I used denim and made a long snake and filled it with old walmart bags. It was big and filled the cracks. I love mine


----------



## romysbaskets (Aug 29, 2009)

lovinthislife said:


> I used denim and made a long snake and filled it with old walmart bags. It was big and filled the cracks. I love mine


I thought about making those and read this post and your response...on my table are TWO DENIM SNAKE draft dodgers and they are filled with sand I baked in my oven to sanitize plus used a funnel to pour the sand in with ease. My boys are going to want to play with them..they feel so cool with the sand filling. I decided to make a mini sand snake and send it to my grandson with triple seams of course plus caution my daughter about his playing with it carefully and not to let her dogs get it...boy would my grandson get mad if the dogs got his snake...He loves anything I make him, he is 4 and your suggestion about denim draft dodgers is why I made mine tonight!

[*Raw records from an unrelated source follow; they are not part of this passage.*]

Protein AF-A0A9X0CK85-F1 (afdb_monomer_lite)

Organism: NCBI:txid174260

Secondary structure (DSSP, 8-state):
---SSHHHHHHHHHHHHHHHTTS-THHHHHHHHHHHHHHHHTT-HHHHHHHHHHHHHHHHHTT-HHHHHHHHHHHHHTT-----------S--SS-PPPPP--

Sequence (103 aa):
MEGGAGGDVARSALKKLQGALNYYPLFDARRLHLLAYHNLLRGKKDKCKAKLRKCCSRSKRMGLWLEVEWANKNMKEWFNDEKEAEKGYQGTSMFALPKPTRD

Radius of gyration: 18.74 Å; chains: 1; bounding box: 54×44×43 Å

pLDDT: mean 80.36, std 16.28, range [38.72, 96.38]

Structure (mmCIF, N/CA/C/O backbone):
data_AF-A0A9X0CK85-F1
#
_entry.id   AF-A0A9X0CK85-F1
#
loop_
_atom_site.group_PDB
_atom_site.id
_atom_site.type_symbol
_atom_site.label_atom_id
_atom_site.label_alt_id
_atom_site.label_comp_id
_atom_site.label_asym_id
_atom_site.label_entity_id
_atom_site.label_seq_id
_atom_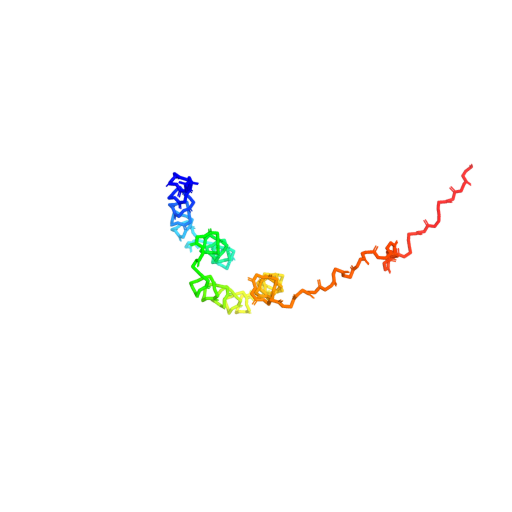site.pdbx_PDB_ins_code
_atom_site.Cartn_x
_atom_site.Cartn_y
_atom_site.Cartn_z
_atom_site.oc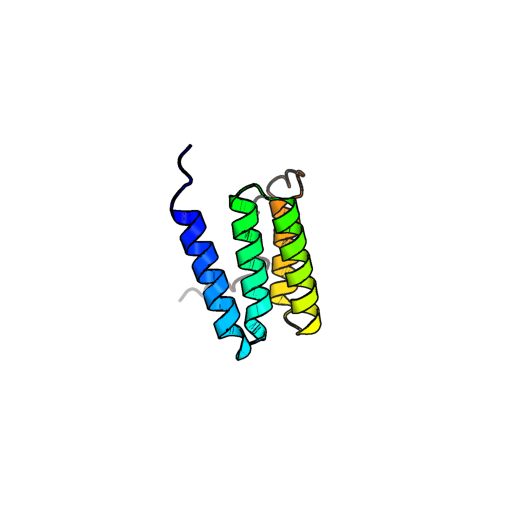cupancy
_atom_site.B_iso_or_equiv
_atom_site.auth_seq_id
_atom_site.auth_comp_id
_atom_site.auth_asym_id
_atom_site.auth_atom_id
_atom_site.pdbx_PDB_model_num
ATOM 1 N N . MET A 1 1 ? -23.371 13.879 1.431 1.00 38.72 1 MET A N 1
ATOM 2 C CA . MET A 1 1 ? -22.637 12.736 0.844 1.00 38.72 1 MET A CA 1
ATOM 3 C C . MET A 1 1 ? -22.148 13.158 -0.533 1.00 38.72 1 MET A C 1
ATOM 5 O O . MET A 1 1 ? -22.868 12.985 -1.503 1.00 38.72 1 MET A O 1
ATOM 9 N N . GLU A 1 2 ? -20.962 13.752 -0.629 1.00 41.31 2 GLU A N 1
ATOM 10 C CA . GLU A 1 2 ? -20.383 14.166 -1.913 1.00 41.31 2 GLU A CA 1
ATOM 11 C C . GLU A 1 2 ? -19.077 13.400 -2.124 1.00 41.31 2 GLU A C 1
ATOM 13 O O . GLU A 1 2 ? -18.083 13.634 -1.448 1.00 41.31 2 GLU A O 1
ATOM 18 N N . GLY A 1 3 ? -19.101 12.403 -3.007 1.00 46.03 3 GLY A N 1
ATOM 19 C CA . GLY A 1 3 ? -17.961 11.509 -3.242 1.00 46.03 3 GLY A CA 1
ATOM 20 C C . GLY A 1 3 ? -17.899 10.963 -4.668 1.00 46.03 3 GLY A C 1
ATOM 21 O O . GLY A 1 3 ? -17.441 9.841 -4.869 1.00 46.03 3 GLY A O 1
ATOM 22 N N . GLY A 1 4 ? -18.413 11.716 -5.646 1.00 48.62 4 GLY A N 1
ATOM 23 C CA . GLY A 1 4 ? -18.651 11.222 -7.008 1.00 48.62 4 GLY A CA 1
ATOM 24 C C . GLY A 1 4 ? -17.483 11.379 -7.989 1.00 48.62 4 GLY A C 1
ATOM 25 O O . GLY A 1 4 ? -17.156 10.430 -8.687 1.00 48.62 4 GLY A O 1
ATOM 26 N N . ALA A 1 5 ? -16.815 12.536 -8.047 1.00 52.78 5 ALA A N 1
ATOM 27 C CA . ALA A 1 5 ? -15.948 12.860 -9.193 1.00 52.78 5 ALA A CA 1
ATOM 28 C C . ALA A 1 5 ? -14.449 12.524 -9.010 1.00 52.78 5 ALA A C 1
ATOM 30 O O . ALA A 1 5 ? -13.789 12.059 -9.939 1.00 52.78 5 ALA A O 1
ATOM 31 N N . GLY A 1 6 ? -13.882 12.707 -7.811 1.00 55.34 6 GLY A N 1
ATOM 32 C CA . GLY A 1 6 ? -12.434 12.530 -7.587 1.00 55.34 6 GLY A CA 1
ATOM 33 C C . GLY A 1 6 ? -11.960 11.068 -7.581 1.00 55.34 6 GLY A C 1
ATOM 34 O O . GLY A 1 6 ? -10.815 10.763 -7.924 1.00 55.34 6 GLY A O 1
ATOM 35 N N . GLY A 1 7 ? -12.850 10.135 -7.227 1.00 59.38 7 GLY A N 1
ATOM 36 C CA . GLY A 1 7 ? -12.523 8.713 -7.096 1.00 59.38 7 GLY A CA 1
ATOM 37 C C . GLY A 1 7 ? -12.203 8.016 -8.422 1.00 59.38 7 GLY A C 1
ATOM 38 O O . GLY A 1 7 ? -11.416 7.059 -8.427 1.00 59.38 7 GLY A O 1
ATOM 39 N N . ASP A 1 8 ? -12.774 8.496 -9.527 1.00 69.31 8 ASP A N 1
ATOM 40 C CA . ASP A 1 8 ? -12.641 7.884 -10.853 1.00 69.31 8 ASP A CA 1
ATOM 41 C C . ASP A 1 8 ? -11.394 8.368 -11.601 1.00 69.31 8 ASP A C 1
ATOM 43 O O . ASP A 1 8 ? -10.715 7.568 -12.256 1.00 69.31 8 ASP A O 1
ATOM 47 N N . VAL A 1 9 ? -10.995 9.625 -11.392 1.00 80.94 9 VAL A N 1
ATOM 48 C CA . VAL A 1 9 ? -9.742 10.182 -11.927 1.00 80.94 9 VAL A CA 1
ATOM 49 C C . VAL A 1 9 ? -8.529 9.458 -11.339 1.00 80.94 9 VAL A C 1
ATOM 51 O O . VAL A 1 9 ? -7.677 8.970 -12.085 1.00 80.94 9 VAL A O 1
ATOM 54 N N . ALA A 1 10 ? -8.480 9.290 -10.012 1.00 80.50 10 ALA A N 1
ATOM 55 C CA . ALA A 1 10 ? -7.372 8.612 -9.333 1.00 80.50 10 ALA A CA 1
ATOM 56 C C . ALA A 1 10 ? -7.214 7.151 -9.789 1.00 80.50 10 ALA A C 1
ATOM 58 O O . ALA A 1 10 ? -6.106 6.665 -10.025 1.00 80.50 10 ALA A O 1
ATOM 59 N N . ARG A 1 11 ? -8.332 6.440 -9.979 1.00 80.88 11 ARG A N 1
ATOM 60 C CA . ARG A 1 11 ? -8.315 5.058 -10.471 1.00 80.88 11 ARG A CA 1
ATOM 61 C C . ARG A 1 11 ? -7.827 4.975 -11.918 1.00 80.88 11 ARG A C 1
ATOM 63 O O . ARG A 1 11 ? -7.059 4.069 -12.245 1.00 80.88 11 ARG A O 1
ATOM 70 N N . SER A 1 12 ? -8.260 5.904 -12.769 1.00 85.25 12 SER A N 1
ATOM 71 C CA . SER A 1 12 ? -7.808 6.004 -14.159 1.00 85.25 12 SER A CA 1
ATOM 72 C C . SER A 1 12 ? -6.303 6.278 -14.238 1.00 85.25 12 SER A C 1
ATOM 74 O O . SER A 1 12 ? -5.583 5.566 -14.941 1.00 85.25 12 SER A O 1
ATOM 76 N N . ALA A 1 13 ? -5.796 7.215 -13.430 1.00 85.38 13 ALA A N 1
ATOM 77 C CA . ALA A 1 13 ? -4.369 7.514 -13.329 1.00 85.38 13 ALA A CA 1
ATOM 78 C C . ALA A 1 13 ? -3.548 6.292 -12.882 1.00 85.38 13 ALA A C 1
ATOM 80 O O . ALA A 1 13 ? -2.554 5.954 -13.521 1.00 85.38 13 ALA A O 1
ATOM 81 N N . LEU A 1 14 ? -3.999 5.552 -11.861 1.00 84.25 14 LEU A N 1
ATOM 82 C CA . LEU A 1 14 ? -3.325 4.327 -11.405 1.00 84.25 14 LEU A CA 1
ATOM 83 C C . LEU A 1 14 ? -3.321 3.207 -12.460 1.00 84.25 14 LEU A C 1
ATOM 85 O O . LEU A 1 14 ? -2.395 2.390 -12.485 1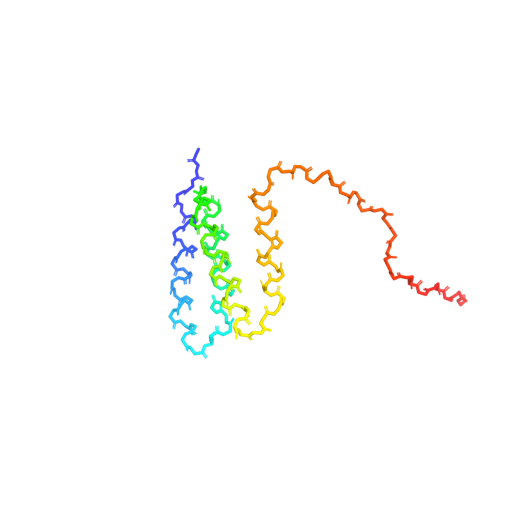.00 84.25 14 LEU A O 1
ATOM 89 N N . LYS A 1 15 ? -4.337 3.156 -13.332 1.00 85.00 15 LYS A N 1
ATOM 90 C CA . LYS A 1 15 ? -4.391 2.218 -14.463 1.00 85.00 15 LYS A CA 1
ATOM 91 C C . LYS A 1 15 ? -3.413 2.618 -15.570 1.00 85.00 15 LYS A C 1
ATOM 93 O O . LYS A 1 15 ? -2.692 1.756 -16.061 1.00 85.00 15 LYS A O 1
ATOM 98 N N . LYS A 1 16 ? -3.345 3.906 -15.924 1.00 85.38 16 LYS A N 1
ATOM 99 C CA . LYS A 1 16 ? -2.348 4.429 -16.876 1.00 85.38 16 LYS A CA 1
ATOM 100 C C . LYS A 1 16 ? -0.927 4.197 -16.364 1.00 85.38 16 LYS A C 1
ATOM 102 O O . LYS A 1 16 ? -0.091 3.687 -17.103 1.00 85.38 16 LYS A O 1
ATOM 107 N N . LEU A 1 17 ? -0.700 4.471 -15.076 1.00 83.50 17 LEU A N 1
ATOM 108 C CA . LEU A 1 17 ? 0.571 4.214 -14.410 1.00 83.50 17 LEU A CA 1
ATOM 109 C C . LEU A 1 17 ? 0.962 2.742 -14.559 1.00 83.50 17 LEU A C 1
ATOM 111 O O . LEU A 1 17 ? 2.064 2.463 -14.997 1.00 83.50 17 LEU A O 1
ATOM 115 N N . GLN A 1 18 ? 0.050 1.794 -14.313 1.00 83.75 18 GLN A N 1
ATOM 116 C CA . GLN A 1 18 ? 0.345 0.368 -14.499 1.00 83.75 18 GLN A CA 1
ATOM 117 C C . GLN A 1 18 ? 0.900 0.031 -15.893 1.00 83.75 18 GLN A C 1
ATOM 119 O O . GLN A 1 18 ? 1.815 -0.779 -15.977 1.00 83.75 18 GLN A O 1
ATOM 124 N N . GLY A 1 19 ? 0.370 0.639 -16.959 1.00 81.31 19 GLY A N 1
ATOM 125 C CA . GLY A 1 19 ? 0.884 0.434 -18.318 1.00 81.31 19 GLY A CA 1
ATOM 126 C C . GLY A 1 19 ? 2.294 0.998 -18.512 1.00 81.31 19 GLY A C 1
ATOM 127 O O . GLY A 1 19 ? 3.144 0.337 -19.099 1.00 81.31 19 GLY A O 1
ATOM 128 N N . ALA A 1 20 ? 2.568 2.182 -17.959 1.00 81.00 20 ALA A N 1
ATOM 129 C CA . ALA A 1 20 ? 3.886 2.816 -18.028 1.00 81.00 20 ALA A CA 1
ATOM 130 C C . ALA A 1 20 ? 4.957 2.075 -17.202 1.00 81.00 20 ALA A C 1
ATOM 132 O O . ALA A 1 20 ? 6.138 2.090 -17.545 1.00 81.00 20 ALA A O 1
ATOM 133 N N . LEU A 1 21 ? 4.554 1.384 -16.130 1.00 82.12 21 LEU A N 1
ATOM 134 C CA . LEU A 1 21 ? 5.473 0.683 -15.228 1.00 82.12 21 LEU A CA 1
ATOM 135 C C . LEU A 1 21 ? 6.042 -0.630 -15.775 1.00 82.12 21 LEU A C 1
ATOM 137 O O . LEU A 1 21 ? 6.896 -1.222 -15.117 1.00 82.12 21 LEU A O 1
ATOM 141 N N . ASN A 1 22 ? 5.642 -1.063 -16.974 1.00 75.44 22 ASN A N 1
ATOM 142 C CA . ASN A 1 22 ? 6.275 -2.202 -17.646 1.00 75.44 22 ASN A CA 1
ATOM 143 C C . ASN A 1 22 ? 7.791 -2.001 -17.820 1.00 75.44 22 ASN A C 1
ATOM 145 O O . ASN A 1 22 ? 8.546 -2.961 -17.722 1.00 75.44 22 ASN A O 1
ATOM 149 N N . TYR A 1 23 ? 8.232 -0.753 -18.003 1.00 77.94 23 TYR A N 1
ATOM 150 C CA . TYR A 1 23 ? 9.646 -0.397 -18.151 1.00 77.94 23 TYR A CA 1
ATOM 151 C C . TYR A 1 23 ? 10.351 -0.114 -16.816 1.00 77.94 23 TYR A C 1
ATOM 153 O O . TYR A 1 23 ? 11.576 -0.131 -16.749 1.00 77.94 23 TYR A O 1
ATOM 161 N N . TYR A 1 24 ? 9.591 0.114 -15.738 1.00 84.19 24 TYR A N 1
ATOM 162 C CA . TYR A 1 24 ? 10.119 0.515 -14.431 1.00 84.19 24 TYR A CA 1
ATOM 163 C C . TYR A 1 24 ? 9.452 -0.278 -13.296 1.00 84.19 24 TYR A C 1
ATOM 165 O O . TYR A 1 24 ? 8.625 0.259 -12.547 1.00 84.19 24 TYR A O 1
ATOM 173 N N . PRO A 1 25 ? 9.814 -1.565 -13.124 1.00 80.50 25 PRO A N 1
ATOM 174 C CA . PRO A 1 25 ? 9.164 -2.456 -12.162 1.00 80.50 25 PRO A CA 1
ATOM 175 C C . PRO A 1 25 ? 9.303 -1.989 -10.706 1.00 80.50 25 PRO A C 1
ATOM 177 O O . PRO A 1 25 ? 8.470 -2.362 -9.875 1.00 80.50 25 PRO A O 1
ATOM 180 N N . LEU A 1 26 ? 10.311 -1.155 -10.409 1.00 85.31 26 LEU A N 1
ATOM 181 C CA . LEU A 1 26 ? 10.565 -0.546 -9.095 1.00 85.31 26 LEU A CA 1
ATOM 182 C C . LEU A 1 26 ? 9.356 0.223 -8.556 1.00 85.31 26 LEU A C 1
ATOM 184 O O . LEU A 1 26 ? 9.047 0.149 -7.368 1.00 85.31 26 LEU A O 1
ATOM 188 N N . PHE A 1 27 ? 8.623 0.917 -9.423 1.00 88.44 27 PHE A N 1
ATOM 189 C CA . PHE A 1 27 ? 7.474 1.713 -8.997 1.00 88.44 27 PHE A CA 1
ATOM 190 C C . PHE A 1 27 ? 6.186 0.894 -8.840 1.00 88.44 27 PHE A C 1
ATOM 192 O O . PHE A 1 27 ? 5.184 1.433 -8.366 1.00 88.44 27 PHE A O 1
ATOM 199 N N . ASP A 1 28 ? 6.155 -0.396 -9.213 1.00 89.75 28 ASP A N 1
ATOM 200 C CA . ASP A 1 28 ? 4.916 -1.184 -9.105 1.00 89.75 28 ASP A CA 1
ATOM 201 C C . ASP A 1 28 ? 4.511 -1.388 -7.641 1.00 89.75 28 ASP A C 1
ATOM 203 O O . ASP A 1 28 ? 3.324 -1.339 -7.312 1.00 89.75 28 ASP A O 1
ATOM 207 N N . ALA A 1 29 ? 5.492 -1.517 -6.743 1.00 91.69 29 ALA A N 1
ATOM 208 C CA . ALA A 1 29 ? 5.258 -1.501 -5.303 1.00 91.69 29 ALA A CA 1
ATOM 209 C C . ALA A 1 29 ? 4.566 -0.200 -4.865 1.00 91.69 29 ALA A C 1
ATOM 211 O O . ALA A 1 29 ? 3.487 -0.231 -4.268 1.00 91.69 29 ALA A O 1
ATOM 212 N N . ARG A 1 30 ? 5.113 0.948 -5.278 1.00 91.94 30 ARG A N 1
ATOM 213 C CA . ARG A 1 30 ? 4.555 2.264 -4.951 1.00 91.94 30 ARG A CA 1
ATOM 214 C C . ARG A 1 30 ? 3.137 2.447 -5.486 1.00 91.94 30 ARG A C 1
ATOM 216 O O . ARG A 1 30 ? 2.253 2.941 -4.790 1.00 91.94 30 ARG A O 1
ATOM 223 N N . ARG A 1 31 ? 2.875 1.984 -6.708 1.00 93.00 31 ARG A N 1
ATOM 224 C CA . ARG A 1 31 ? 1.532 1.985 -7.299 1.00 93.00 31 ARG A CA 1
ATOM 225 C C . ARG A 1 31 ? 0.553 1.128 -6.495 1.00 93.00 31 ARG A C 1
ATOM 227 O O . ARG A 1 31 ? -0.592 1.538 -6.299 1.00 93.00 31 ARG A O 1
ATOM 234 N N . LEU A 1 32 ? 0.967 -0.056 -6.036 1.00 94.00 32 LEU A N 1
ATOM 235 C CA . LEU A 1 32 ? 0.138 -0.913 -5.179 1.00 94.00 32 LEU A CA 1
ATOM 236 C C . LEU A 1 32 ? -0.192 -0.230 -3.851 1.00 94.00 32 LEU A C 1
ATOM 238 O O . LEU A 1 32 ? -1.326 -0.346 -3.387 1.00 94.00 32 LEU A O 1
ATOM 242 N N . HIS A 1 33 ? 0.762 0.504 -3.283 1.00 94.31 33 HIS A N 1
ATOM 243 C CA . HIS A 1 33 ? 0.559 1.283 -2.070 1.00 94.31 33 HIS A CA 1
ATOM 244 C C . HIS A 1 33 ? -0.470 2.407 -2.272 1.00 94.31 33 HIS A C 1
ATOM 246 O O . HIS A 1 33 ? -1.449 2.488 -1.530 1.00 94.31 33 HIS A O 1
ATOM 252 N N . LEU A 1 34 ? -0.333 3.205 -3.336 1.00 94.12 34 LEU A N 1
ATOM 253 C CA . LEU A 1 34 ? -1.305 4.251 -3.683 1.00 94.12 34 LEU A CA 1
ATOM 254 C C . LEU A 1 34 ? -2.705 3.678 -3.943 1.00 94.12 34 LEU A C 1
ATOM 256 O O . LEU A 1 34 ? -3.714 4.249 -3.532 1.00 94.12 34 LEU A O 1
ATOM 260 N N . LEU A 1 35 ? -2.782 2.510 -4.585 1.00 93.69 35 LEU A N 1
ATOM 261 C CA . LEU A 1 35 ? -4.049 1.816 -4.792 1.00 93.69 35 LEU A CA 1
ATOM 262 C C . LEU A 1 35 ? -4.654 1.316 -3.474 1.00 93.69 35 LEU A C 1
ATOM 264 O O . LEU A 1 35 ? -5.878 1.264 -3.347 1.00 93.69 35 LEU A O 1
ATOM 268 N N . ALA A 1 36 ? -3.833 0.930 -2.498 1.00 95.12 36 ALA A N 1
ATOM 269 C CA . ALA A 1 36 ? -4.322 0.587 -1.171 1.00 95.12 36 ALA A CA 1
ATOM 270 C C . ALA A 1 36 ? -4.946 1.813 -0.492 1.00 95.12 36 ALA A C 1
ATOM 272 O O . ALA A 1 36 ? -6.102 1.741 -0.077 1.00 95.12 36 ALA A O 1
ATOM 273 N N . TYR A 1 37 ? -4.245 2.949 -0.506 1.00 94.00 37 TYR A N 1
ATOM 274 C CA . TYR A 1 37 ? -4.747 4.215 0.031 1.00 94.00 37 TYR A CA 1
ATOM 275 C C . TYR A 1 37 ? -6.062 4.654 -0.635 1.00 94.00 37 TYR A C 1
ATOM 277 O O . TYR A 1 37 ? -7.033 4.978 0.043 1.00 94.00 37 TYR A O 1
ATOM 285 N N . HIS A 1 38 ? -6.169 4.544 -1.963 1.00 92.62 38 HIS A N 1
ATOM 286 C CA . HIS A 1 38 ? -7.428 4.805 -2.675 1.00 92.62 38 HIS A CA 1
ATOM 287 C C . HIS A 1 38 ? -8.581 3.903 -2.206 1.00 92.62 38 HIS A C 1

I had yet another pair of jeans my 14 yr old trashed beyond repair to wear off the island..he has enough mended island pants...this pair went to the snakes...LOL

The measurement I used was 41 inches long by 8 inches wide on the fabric...worked great for our standard doors. They sure are round snakes!


----------



## romysbaskets (Aug 29, 2009)

Ardie/WI said:


> From what I can gather, they are just long strips of heavy fabric made into a tube with one end sewed shut. The tube is filled with sand and the open end sewed shut.
> 
> Been meaning to make a couple.


Yep, I used your idea of the sand filling and the other post about denim. Made two of these tonight, so easy and you will love playing with them...hard to put them down with the feel of the sand and denim.... A very cost effective way to use ruined jeans and sand off our beach sanitized in my oven first of course and I also put it through a strainer.... It sure took a lot of sand to fill them up though....


----------



## lonelytree (Feb 28, 2008)

Why not just fix your door? Weather stripping is cheap and works. You could even add the brush style to the outside for additional draft protection. It works great even on garage doors.


----------



## Ruby (May 10, 2002)

But the draft dodger snakes look so cool.


----------



## HorseMom (Jul 31, 2005)

lovinthislife said:


> I used denim and made a long snake and filled it with old walmart bags. It was big and filled the cracks. I love mine


Hmmm, I have a bag of bags I was going to recycle. Maybe not! All my windows and doors in my apartment are drafty. Landlord says they are all that way and it would cost too much to fix them all :-/ I put plastic on the inside of my sliding glass doors last year, but the kitten (declawed) pawed at it so much that it kept coming unstuck. She's older but not much more mature so I expect the same this year, lol!
Heidi


----------



## lonelytree (Feb 28, 2008)

HorseMom said:


> Hmmm, I have a bag of bags I was going to recycle. Maybe not! All my windows and doors in my apartment are drafty. Landlord says they are all that way and it would cost too much to fix them all :-/ I put plastic on the inside of my sliding glass doors last year, but the kitten (declawed) pawed at it so much that it kept coming unstuck. She's older but not much more mature so I expect the same this year, lol!
> Heidi


I hope they pay for heat. Weather striping for doors is cheap.


----------



## romysbaskets (Aug 29, 2009)

lonelytree said:


> Why not just fix your door? Weather stripping is cheap and works. You could even add the brush style to the outside for additional draft protection. It works great even on garage doors.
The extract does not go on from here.